_TASK TO CARRY OUT_: Quote exactly and only this range of lines in the data below: the line that holds "ATOM 93 C C" to the line that holds "ATOM 97 N N", both included.

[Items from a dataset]
+ + + +
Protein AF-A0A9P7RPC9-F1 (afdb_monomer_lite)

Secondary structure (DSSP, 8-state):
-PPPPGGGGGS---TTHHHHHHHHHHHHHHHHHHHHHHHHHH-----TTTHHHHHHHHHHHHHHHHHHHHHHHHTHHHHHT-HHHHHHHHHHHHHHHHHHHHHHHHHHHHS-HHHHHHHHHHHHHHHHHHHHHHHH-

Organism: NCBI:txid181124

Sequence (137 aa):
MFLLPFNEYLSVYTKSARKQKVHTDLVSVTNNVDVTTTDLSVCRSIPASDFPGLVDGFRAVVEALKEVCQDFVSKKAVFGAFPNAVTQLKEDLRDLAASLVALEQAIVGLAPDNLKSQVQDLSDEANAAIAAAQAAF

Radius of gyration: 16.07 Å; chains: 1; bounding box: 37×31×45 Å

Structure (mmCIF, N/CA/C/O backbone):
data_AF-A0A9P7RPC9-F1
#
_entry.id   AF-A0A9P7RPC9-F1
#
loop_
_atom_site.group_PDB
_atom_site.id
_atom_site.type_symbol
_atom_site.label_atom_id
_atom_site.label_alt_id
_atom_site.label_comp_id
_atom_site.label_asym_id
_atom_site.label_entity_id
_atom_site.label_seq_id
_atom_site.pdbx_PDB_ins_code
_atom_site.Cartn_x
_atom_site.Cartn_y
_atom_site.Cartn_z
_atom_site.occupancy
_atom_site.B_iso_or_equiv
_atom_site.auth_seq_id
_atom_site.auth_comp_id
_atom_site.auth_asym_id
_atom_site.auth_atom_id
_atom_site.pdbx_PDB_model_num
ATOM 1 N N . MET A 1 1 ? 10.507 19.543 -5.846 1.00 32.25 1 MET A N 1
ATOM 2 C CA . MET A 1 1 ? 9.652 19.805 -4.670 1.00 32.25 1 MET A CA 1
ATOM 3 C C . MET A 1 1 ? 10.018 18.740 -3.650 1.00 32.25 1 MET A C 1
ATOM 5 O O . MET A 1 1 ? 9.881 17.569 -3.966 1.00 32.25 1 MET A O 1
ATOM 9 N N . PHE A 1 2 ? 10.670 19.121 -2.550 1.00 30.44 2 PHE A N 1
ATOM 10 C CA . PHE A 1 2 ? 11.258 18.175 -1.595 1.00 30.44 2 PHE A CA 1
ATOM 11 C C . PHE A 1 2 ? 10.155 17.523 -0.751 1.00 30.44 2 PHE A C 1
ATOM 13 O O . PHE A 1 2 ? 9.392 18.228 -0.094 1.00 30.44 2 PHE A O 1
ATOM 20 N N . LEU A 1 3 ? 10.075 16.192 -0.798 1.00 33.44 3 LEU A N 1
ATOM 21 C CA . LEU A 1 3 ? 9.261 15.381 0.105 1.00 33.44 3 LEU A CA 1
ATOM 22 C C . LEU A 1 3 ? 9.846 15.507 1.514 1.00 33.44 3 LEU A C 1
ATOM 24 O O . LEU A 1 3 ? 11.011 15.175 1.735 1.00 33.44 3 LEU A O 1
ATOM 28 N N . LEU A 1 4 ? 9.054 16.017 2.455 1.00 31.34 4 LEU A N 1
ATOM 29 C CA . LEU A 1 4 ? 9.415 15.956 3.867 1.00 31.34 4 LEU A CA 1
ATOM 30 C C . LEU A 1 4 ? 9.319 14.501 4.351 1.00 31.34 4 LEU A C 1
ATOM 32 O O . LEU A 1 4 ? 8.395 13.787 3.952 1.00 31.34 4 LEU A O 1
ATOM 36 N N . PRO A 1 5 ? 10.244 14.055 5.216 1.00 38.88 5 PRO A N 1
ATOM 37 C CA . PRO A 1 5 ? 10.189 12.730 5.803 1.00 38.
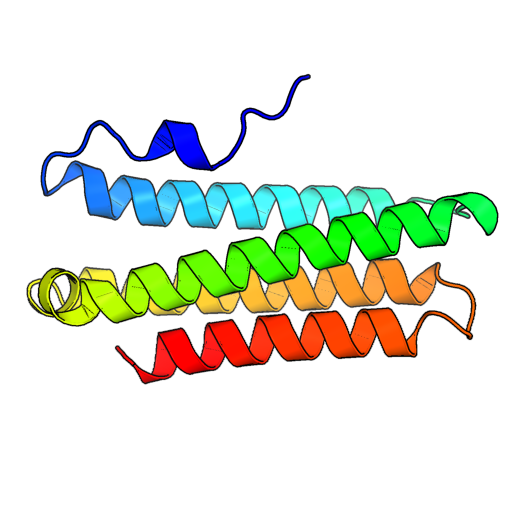88 5 PRO A CA 1
ATOM 38 C C . PRO A 1 5 ? 8.943 12.597 6.687 1.00 38.88 5 PRO A C 1
ATOM 40 O O . PRO A 1 5 ? 8.673 13.417 7.564 1.00 38.88 5 PRO A O 1
ATOM 43 N N . PHE A 1 6 ? 8.215 11.507 6.454 1.00 40.38 6 PHE A N 1
ATOM 44 C CA . PHE A 1 6 ? 6.967 11.065 7.089 1.00 40.38 6 PHE A CA 1
ATOM 45 C C . PHE A 1 6 ? 6.921 11.217 8.630 1.00 40.38 6 PHE A C 1
ATOM 47 O O . PHE A 1 6 ? 5.857 11.369 9.227 1.00 40.38 6 PHE A O 1
ATOM 54 N N . ASN A 1 7 ? 8.088 11.241 9.275 1.00 35.69 7 ASN A N 1
ATOM 55 C CA . ASN A 1 7 ? 8.263 11.237 10.724 1.00 35.69 7 ASN A CA 1
ATOM 56 C C . ASN A 1 7 ? 7.933 12.582 11.417 1.00 35.69 7 ASN A C 1
ATOM 58 O O . ASN A 1 7 ? 7.554 12.598 12.587 1.00 35.69 7 ASN A O 1
ATOM 62 N N . GLU A 1 8 ? 8.022 13.725 10.721 1.00 38.09 8 GLU A N 1
ATOM 63 C CA . GLU A 1 8 ? 7.802 15.048 11.346 1.00 38.09 8 GLU A CA 1
ATOM 64 C C . GLU A 1 8 ? 6.322 15.447 11.492 1.00 38.09 8 GLU A C 1
ATOM 66 O O . GLU A 1 8 ? 5.982 16.293 12.320 1.00 38.09 8 GLU A O 1
ATOM 71 N N . TYR A 1 9 ? 5.403 14.799 10.770 1.00 41.47 9 TYR A N 1
ATOM 72 C CA . TYR A 1 9 ? 3.972 15.137 10.803 1.00 41.47 9 TYR A CA 1
ATOM 73 C C . TYR A 1 9 ? 3.223 14.633 12.051 1.00 41.47 9 TYR A C 1
ATOM 75 O O . TYR A 1 9 ? 2.021 14.887 12.194 1.00 41.47 9 TYR A O 1
ATOM 83 N N . LEU A 1 10 ? 3.902 13.920 12.958 1.00 37.66 10 LEU A N 1
ATOM 84 C CA . LEU A 1 10 ? 3.271 13.191 14.060 1.00 37.66 10 LEU A CA 1
ATOM 85 C C . LEU A 1 10 ? 3.257 13.912 15.427 1.00 37.66 10 LEU A C 1
ATOM 87 O O . LEU A 1 10 ? 2.689 13.366 16.374 1.00 37.66 10 LEU A O 1
ATOM 91 N N . SER A 1 11 ? 3.822 15.119 15.582 1.00 34.88 11 SER A N 1
ATOM 92 C CA . SER A 1 11 ? 4.060 15.700 16.925 1.00 34.88 11 SER A CA 1
ATOM 93 C C . SER A 1 11 ? 3.005 16.675 17.483 1.00 34.88 11 SER A C 1
ATOM 95 O O . SER A 1 11 ? 3.124 17.084 18.637 1.00 34.88 11 SER A O 1
ATOM 97 N N . VAL A 1 12 ? 1.925 17.017 16.770 1.00 39.09 12 VAL A N 1
ATOM 98 C CA . VAL A 1 12 ? 0.941 18.008 17.270 1.00 39.09 12 VAL A CA 1
ATOM 99 C C . VAL A 1 12 ? -0.483 17.470 17.152 1.00 39.09 12 VAL A C 1
ATOM 101 O O . VAL A 1 12 ? -1.066 17.465 16.073 1.00 39.09 12 VAL A O 1
ATOM 104 N N . TYR A 1 13 ? -1.064 16.973 18.254 1.00 43.84 13 TYR A N 1
ATOM 105 C CA . TYR A 1 13 ? -2.290 16.174 18.157 1.00 43.84 13 TYR A CA 1
ATOM 106 C C . TYR A 1 13 ? -3.281 16.275 19.336 1.00 43.84 13 TYR A C 1
ATOM 108 O O . TYR A 1 13 ? -3.156 15.565 20.342 1.00 43.84 13 TYR A O 1
ATOM 116 N N . THR A 1 14 ? -4.377 17.011 19.126 1.00 36.84 14 THR A N 1
ATOM 117 C CA . THR A 1 14 ? -5.630 16.959 19.910 1.00 36.84 14 THR A CA 1
ATOM 118 C C . THR A 1 14 ? -6.660 15.990 19.277 1.00 36.84 14 THR A C 1
ATOM 120 O O . THR A 1 14 ? -6.624 15.701 18.081 1.00 36.84 14 THR A O 1
ATOM 123 N N . LYS A 1 15 ? -7.550 15.396 20.095 1.00 41.66 15 LYS A N 1
ATOM 124 C CA . LYS A 1 15 ? -8.305 14.144 19.809 1.00 41.66 15 LYS A CA 1
ATOM 125 C C . LYS A 1 15 ? -9.257 14.153 18.595 1.00 41.66 15 LYS A C 1
ATOM 127 O O . LYS A 1 15 ? -9.485 13.091 18.023 1.00 41.66 15 LYS A O 1
ATOM 132 N N . SER A 1 16 ? -9.820 15.292 18.199 1.00 39.66 16 SER A N 1
ATOM 133 C CA . SER A 1 16 ? -10.699 15.420 17.019 1.00 39.66 16 SER A CA 1
ATOM 134 C C . SER A 1 16 ? -9.910 15.668 15.729 1.00 39.66 16 SER A C 1
ATOM 136 O O . SER A 1 16 ? -10.233 15.077 14.701 1.00 39.66 16 SER A O 1
ATOM 138 N N . ALA A 1 17 ? -8.816 16.431 15.805 1.00 45.44 17 ALA A N 1
ATOM 139 C CA . ALA A 1 17 ? -7.904 16.658 14.685 1.00 45.44 17 ALA A CA 1
ATOM 140 C C . ALA A 1 17 ? -7.199 15.365 14.230 1.00 45.44 17 ALA A C 1
ATOM 142 O O . ALA A 1 17 ? -6.953 15.202 13.043 1.00 45.44 17 ALA A O 1
ATOM 143 N N . ARG A 1 18 ? -6.950 14.402 15.139 1.00 53.12 18 ARG A N 1
ATOM 144 C CA . ARG A 1 18 ? -6.346 13.088 14.815 1.00 53.12 18 ARG A CA 1
ATOM 145 C C . ARG A 1 18 ? -7.109 12.300 13.747 1.00 53.12 18 ARG A C 1
ATOM 147 O O . ARG A 1 18 ? -6.478 11.716 12.883 1.00 53.12 18 ARG A O 1
ATOM 154 N N . LYS A 1 19 ? -8.444 12.264 13.802 1.00 56.09 19 LYS A N 1
ATOM 155 C CA . LYS A 1 19 ? -9.255 11.424 12.897 1.00 56.09 19 LYS A CA 1
ATOM 156 C C . LYS A 1 19 ? -9.282 11.979 11.485 1.00 56.09 19 LYS A C 1
ATOM 158 O O . LYS A 1 19 ? -9.013 11.264 10.532 1.00 56.09 19 LYS A O 1
ATOM 163 N N . GLN A 1 20 ? -9.584 13.271 11.391 1.00 59.75 20 GLN A N 1
ATOM 164 C CA . GLN A 1 20 ? -9.608 13.968 10.119 1.00 59.75 20 GLN A CA 1
ATOM 165 C C . GLN A 1 20 ? -8.209 14.010 9.515 1.00 59.75 20 GLN A C 1
ATOM 167 O O . GLN A 1 20 ? -8.077 13.833 8.319 1.00 59.75 20 GLN A O 1
ATOM 172 N N . LYS A 1 21 ? -7.164 14.139 10.341 1.00 71.12 21 LYS A N 1
ATOM 173 C CA . LYS A 1 21 ? -5.785 14.065 9.868 1.00 71.12 21 LYS A CA 1
ATOM 174 C C . LYS A 1 21 ? -5.407 12.670 9.362 1.00 71.12 21 LYS A C 1
ATOM 176 O O . LYS A 1 21 ? -4.855 12.600 8.282 1.00 71.12 21 LYS A O 1
ATOM 181 N N . VAL A 1 22 ? -5.751 11.578 10.058 1.00 72.62 22 VAL A N 1
ATOM 182 C CA . VAL A 1 22 ? -5.486 10.209 9.553 1.00 72.62 22 VAL A CA 1
ATOM 183 C C . VAL A 1 22 ? -6.187 9.967 8.216 1.00 72.62 22 VAL A C 1
ATOM 185 O O . VAL A 1 22 ? -5.545 9.499 7.284 1.00 72.62 22 VAL A O 1
ATOM 188 N N . HIS A 1 23 ? -7.464 10.339 8.105 1.00 78.19 23 HIS A N 1
ATOM 189 C CA . HIS A 1 23 ? -8.204 10.236 6.848 1.00 78.19 23 HIS A CA 1
ATOM 190 C C . HIS A 1 23 ? -7.581 11.103 5.740 1.00 78.19 23 HIS A C 1
ATOM 192 O O . HIS A 1 23 ? -7.246 10.596 4.677 1.00 78.19 23 HIS A O 1
ATOM 198 N N . THR A 1 24 ? -7.351 12.397 5.993 1.00 78.25 24 THR A N 1
ATOM 199 C CA . THR A 1 24 ? -6.729 13.313 5.023 1.00 78.25 24 THR A CA 1
ATOM 200 C C . THR A 1 24 ? -5.342 12.839 4.594 1.00 78.25 24 THR A C 1
ATOM 202 O O . THR A 1 24 ? -5.007 12.932 3.415 1.00 78.25 24 THR A O 1
ATOM 205 N N . ASP A 1 25 ? -4.540 12.326 5.526 1.00 77.44 25 ASP A N 1
ATOM 206 C CA . ASP A 1 25 ? -3.203 11.815 5.241 1.00 77.44 25 ASP A CA 1
ATOM 207 C C . ASP A 1 25 ? -3.296 10.553 4.362 1.00 77.44 25 ASP A C 1
ATOM 209 O O . ASP A 1 25 ? -2.595 10.471 3.356 1.00 77.44 25 ASP A O 1
ATOM 213 N N . LEU A 1 26 ? -4.205 9.613 4.662 1.00 79.06 26 LEU A N 1
ATOM 214 C CA . LEU A 1 26 ? -4.431 8.417 3.835 1.00 79.06 26 LEU A CA 1
ATOM 215 C C . LEU A 1 26 ? -4.951 8.762 2.436 1.00 79.06 26 LEU A C 1
ATOM 217 O O . LEU A 1 26 ? -4.444 8.226 1.452 1.00 79.06 26 LEU A O 1
ATOM 221 N N . VAL A 1 27 ? -5.900 9.692 2.323 1.00 79.94 27 VAL A N 1
ATOM 222 C CA . VAL A 1 27 ? -6.397 10.184 1.028 1.00 79.94 27 VAL A CA 1
ATOM 223 C C . VAL A 1 27 ? -5.276 10.862 0.239 1.00 79.94 27 VAL A C 1
ATOM 225 O O . VAL A 1 27 ? -5.141 10.636 -0.958 1.00 79.94 27 VAL A O 1
ATOM 228 N N . SER A 1 28 ? -4.430 11.660 0.894 1.00 78.00 28 SER A N 1
ATOM 229 C CA . SER A 1 28 ? -3.271 12.296 0.256 1.00 78.00 28 SER A CA 1
ATOM 230 C C . SER A 1 28 ? -2.274 11.262 -0.275 1.00 78.00 28 SER A C 1
ATOM 232 O O . SER A 1 28 ? -1.820 11.369 -1.413 1.00 78.00 28 SER A O 1
ATOM 234 N N . VAL A 1 29 ? -1.969 10.227 0.515 1.00 78.12 29 VAL A N 1
ATOM 235 C CA . VAL A 1 29 ? -1.108 9.116 0.081 1.00 78.12 29 VAL A CA 1
ATOM 236 C C . VAL A 1 29 ? -1.732 8.383 -1.103 1.00 78.12 29 VAL A C 1
ATOM 238 O O . VAL A 1 29 ? -1.048 8.183 -2.101 1.00 78.12 29 VAL A O 1
ATOM 241 N N . THR A 1 30 ? -3.021 8.058 -1.031 1.00 77.06 30 THR A N 1
ATOM 242 C CA . THR A 1 30 ? -3.763 7.392 -2.114 1.00 77.06 30 THR A CA 1
ATOM 243 C C . THR A 1 30 ? -3.694 8.210 -3.404 1.00 77.06 30 THR A C 1
ATOM 245 O O . THR A 1 30 ? -3.251 7.706 -4.429 1.00 77.06 30 THR A O 1
ATOM 248 N N . ASN A 1 31 ? -3.974 9.515 -3.332 1.00 76.38 31 ASN A N 1
ATOM 249 C CA . ASN A 1 31 ? -3.866 10.415 -4.481 1.00 76.38 31 ASN A CA 1
ATOM 250 C C . ASN A 1 31 ? -2.441 10.468 -5.053 1.00 76.38 31 ASN A C 1
ATOM 252 O O . ASN A 1 31 ? -2.266 10.499 -6.267 1.00 76.38 31 ASN A O 1
ATOM 256 N N . ASN A 1 32 ? -1.406 10.477 -4.207 1.00 78.31 32 ASN A N 1
ATOM 257 C CA . ASN A 1 32 ? -0.018 10.468 -4.678 1.00 78.31 32 ASN A CA 1
ATOM 258 C C . ASN A 1 32 ? 0.346 9.142 -5.369 1.00 78.31 32 ASN A C 1
ATOM 260 O O . ASN A 1 32 ? 1.078 9.153 -6.362 1.00 78.31 32 ASN A O 1
ATOM 264 N N . VAL A 1 33 ? -0.172 8.013 -4.873 1.00 80.25 33 VAL A N 1
ATOM 265 C CA . VAL A 1 33 ? -0.039 6.702 -5.524 1.00 80.25 33 VAL A CA 1
ATOM 266 C C . VAL A 1 33 ? -0.751 6.712 -6.877 1.00 80.25 33 VAL A C 1
ATOM 268 O O . VAL A 1 33 ? -0.158 6.295 -7.870 1.00 80.25 33 VAL A O 1
ATOM 271 N N . ASP A 1 34 ? -1.961 7.262 -6.960 1.00 77.31 34 ASP A N 1
ATOM 272 C CA . ASP A 1 34 ? -2.725 7.362 -8.209 1.00 77.31 34 ASP A CA 1
ATOM 273 C C . ASP A 1 34 ? -2.038 8.268 -9.244 1.00 77.31 34 ASP A C 1
ATOM 275 O O . ASP A 1 34 ? -1.977 7.935 -10.431 1.00 77.31 34 ASP A O 1
ATOM 279 N N . VAL A 1 35 ? -1.463 9.394 -8.805 1.00 77.31 35 VAL A N 1
ATOM 280 C CA . VAL A 1 35 ? -0.659 10.281 -9.662 1.00 77.31 35 VAL A CA 1
ATOM 281 C C . VAL A 1 35 ? 0.568 9.539 -10.182 1.00 77.31 35 VAL A C 1
ATOM 283 O O . VAL A 1 35 ? 0.796 9.516 -11.388 1.00 77.31 35 VAL A O 1
ATOM 286 N N . THR A 1 36 ? 1.306 8.856 -9.304 1.00 80.31 36 THR A N 1
ATOM 287 C CA . THR A 1 36 ? 2.490 8.074 -9.700 1.00 80.31 36 THR A CA 1
ATOM 288 C C . THR A 1 36 ? 2.117 6.959 -10.680 1.00 80.31 36 THR A C 1
ATOM 290 O O . THR A 1 36 ? 2.812 6.735 -11.669 1.00 80.31 36 THR A O 1
ATOM 293 N N . THR A 1 37 ? 0.988 6.287 -10.450 1.00 82.19 37 THR A N 1
ATOM 294 C CA . THR A 1 37 ? 0.447 5.252 -11.342 1.00 82.19 37 THR A CA 1
ATOM 295 C C . THR A 1 37 ? 0.122 5.833 -12.714 1.00 82.19 37 THR A C 1
ATOM 297 O O . THR A 1 37 ? 0.482 5.253 -13.739 1.00 82.19 37 THR A O 1
ATOM 300 N N . THR A 1 38 ? -0.509 7.007 -12.746 1.00 79.62 38 THR A N 1
ATOM 301 C CA . THR A 1 38 ? -0.827 7.719 -13.987 1.00 79.62 38 THR A CA 1
ATOM 302 C C . THR A 1 38 ? 0.448 8.094 -14.740 1.00 79.62 38 THR A C 1
ATOM 304 O O . THR A 1 38 ? 0.559 7.784 -15.927 1.00 79.62 38 THR A O 1
ATOM 307 N N . ASP A 1 39 ? 1.437 8.670 -14.054 1.00 78.81 39 ASP A N 1
ATOM 308 C CA . ASP A 1 39 ? 2.725 9.059 -14.636 1.00 78.81 39 ASP A CA 1
ATOM 309 C C . ASP A 1 39 ? 3.480 7.855 -15.223 1.00 78.81 39 ASP A C 1
ATOM 311 O O . ASP A 1 39 ? 4.033 7.934 -16.324 1.00 78.81 39 ASP A O 1
ATOM 315 N N . LEU A 1 40 ? 3.457 6.711 -14.533 1.00 81.19 40 LEU A N 1
ATOM 316 C CA . LEU A 1 40 ? 4.041 5.469 -15.038 1.00 81.19 40 LEU A CA 1
ATOM 317 C C . LEU A 1 40 ? 3.258 4.917 -16.234 1.00 81.19 40 LEU A C 1
ATOM 319 O O . LEU A 1 40 ? 3.869 4.507 -17.216 1.00 81.19 40 LEU A O 1
ATOM 323 N N . SER A 1 41 ? 1.925 4.961 -16.211 1.00 77.44 41 SE
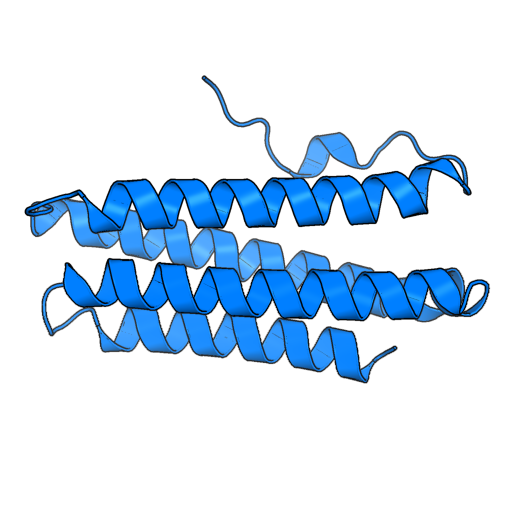R A N 1
ATOM 324 C CA . SER A 1 41 ? 1.089 4.430 -17.299 1.00 77.44 41 SER A CA 1
ATOM 325 C C . SER A 1 41 ? 1.274 5.160 -18.637 1.00 77.44 41 SER A C 1
ATOM 327 O O . SER A 1 41 ? 1.099 4.563 -19.700 1.00 77.44 41 SER A O 1
ATOM 329 N N . VAL A 1 42 ? 1.657 6.444 -18.604 1.00 81.25 42 VAL A N 1
ATOM 330 C CA . VAL A 1 42 ? 1.977 7.233 -19.808 1.00 81.25 42 VAL A CA 1
ATOM 331 C C . VAL A 1 42 ? 3.456 7.150 -20.199 1.00 81.25 42 VAL A C 1
ATOM 333 O O . VAL A 1 42 ? 3.835 7.597 -21.289 1.00 81.25 42 VAL A O 1
ATOM 336 N N . CYS A 1 43 ? 4.300 6.570 -19.343 1.00 78.56 43 CYS A N 1
ATOM 337 C CA . CYS A 1 43 ? 5.711 6.367 -19.622 1.00 78.56 43 CYS A CA 1
ATOM 338 C C . CYS A 1 43 ? 5.882 5.238 -20.646 1.00 78.56 43 CYS A C 1
ATOM 340 O O . CYS A 1 43 ? 5.450 4.109 -20.442 1.00 78.56 43 CYS A O 1
ATOM 342 N N . ARG A 1 44 ? 6.513 5.539 -21.786 1.00 71.06 44 ARG A N 1
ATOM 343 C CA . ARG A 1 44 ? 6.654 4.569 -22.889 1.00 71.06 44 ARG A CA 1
+ + + +
_SOLUTION BELOW_:
ATOM 93 C C . SER A 1 11 ? 3.005 16.675 17.483 1.00 34.88 11 SER A C 1
ATOM 95 O O . SER A 1 11 ? 3.124 17.084 18.637 1.00 34.88 11 SER A O 1
ATOM 97 N N . VAL A 1 12 ? 1.925 17.017 16.770 1.00 39.09 12 VAL A N 1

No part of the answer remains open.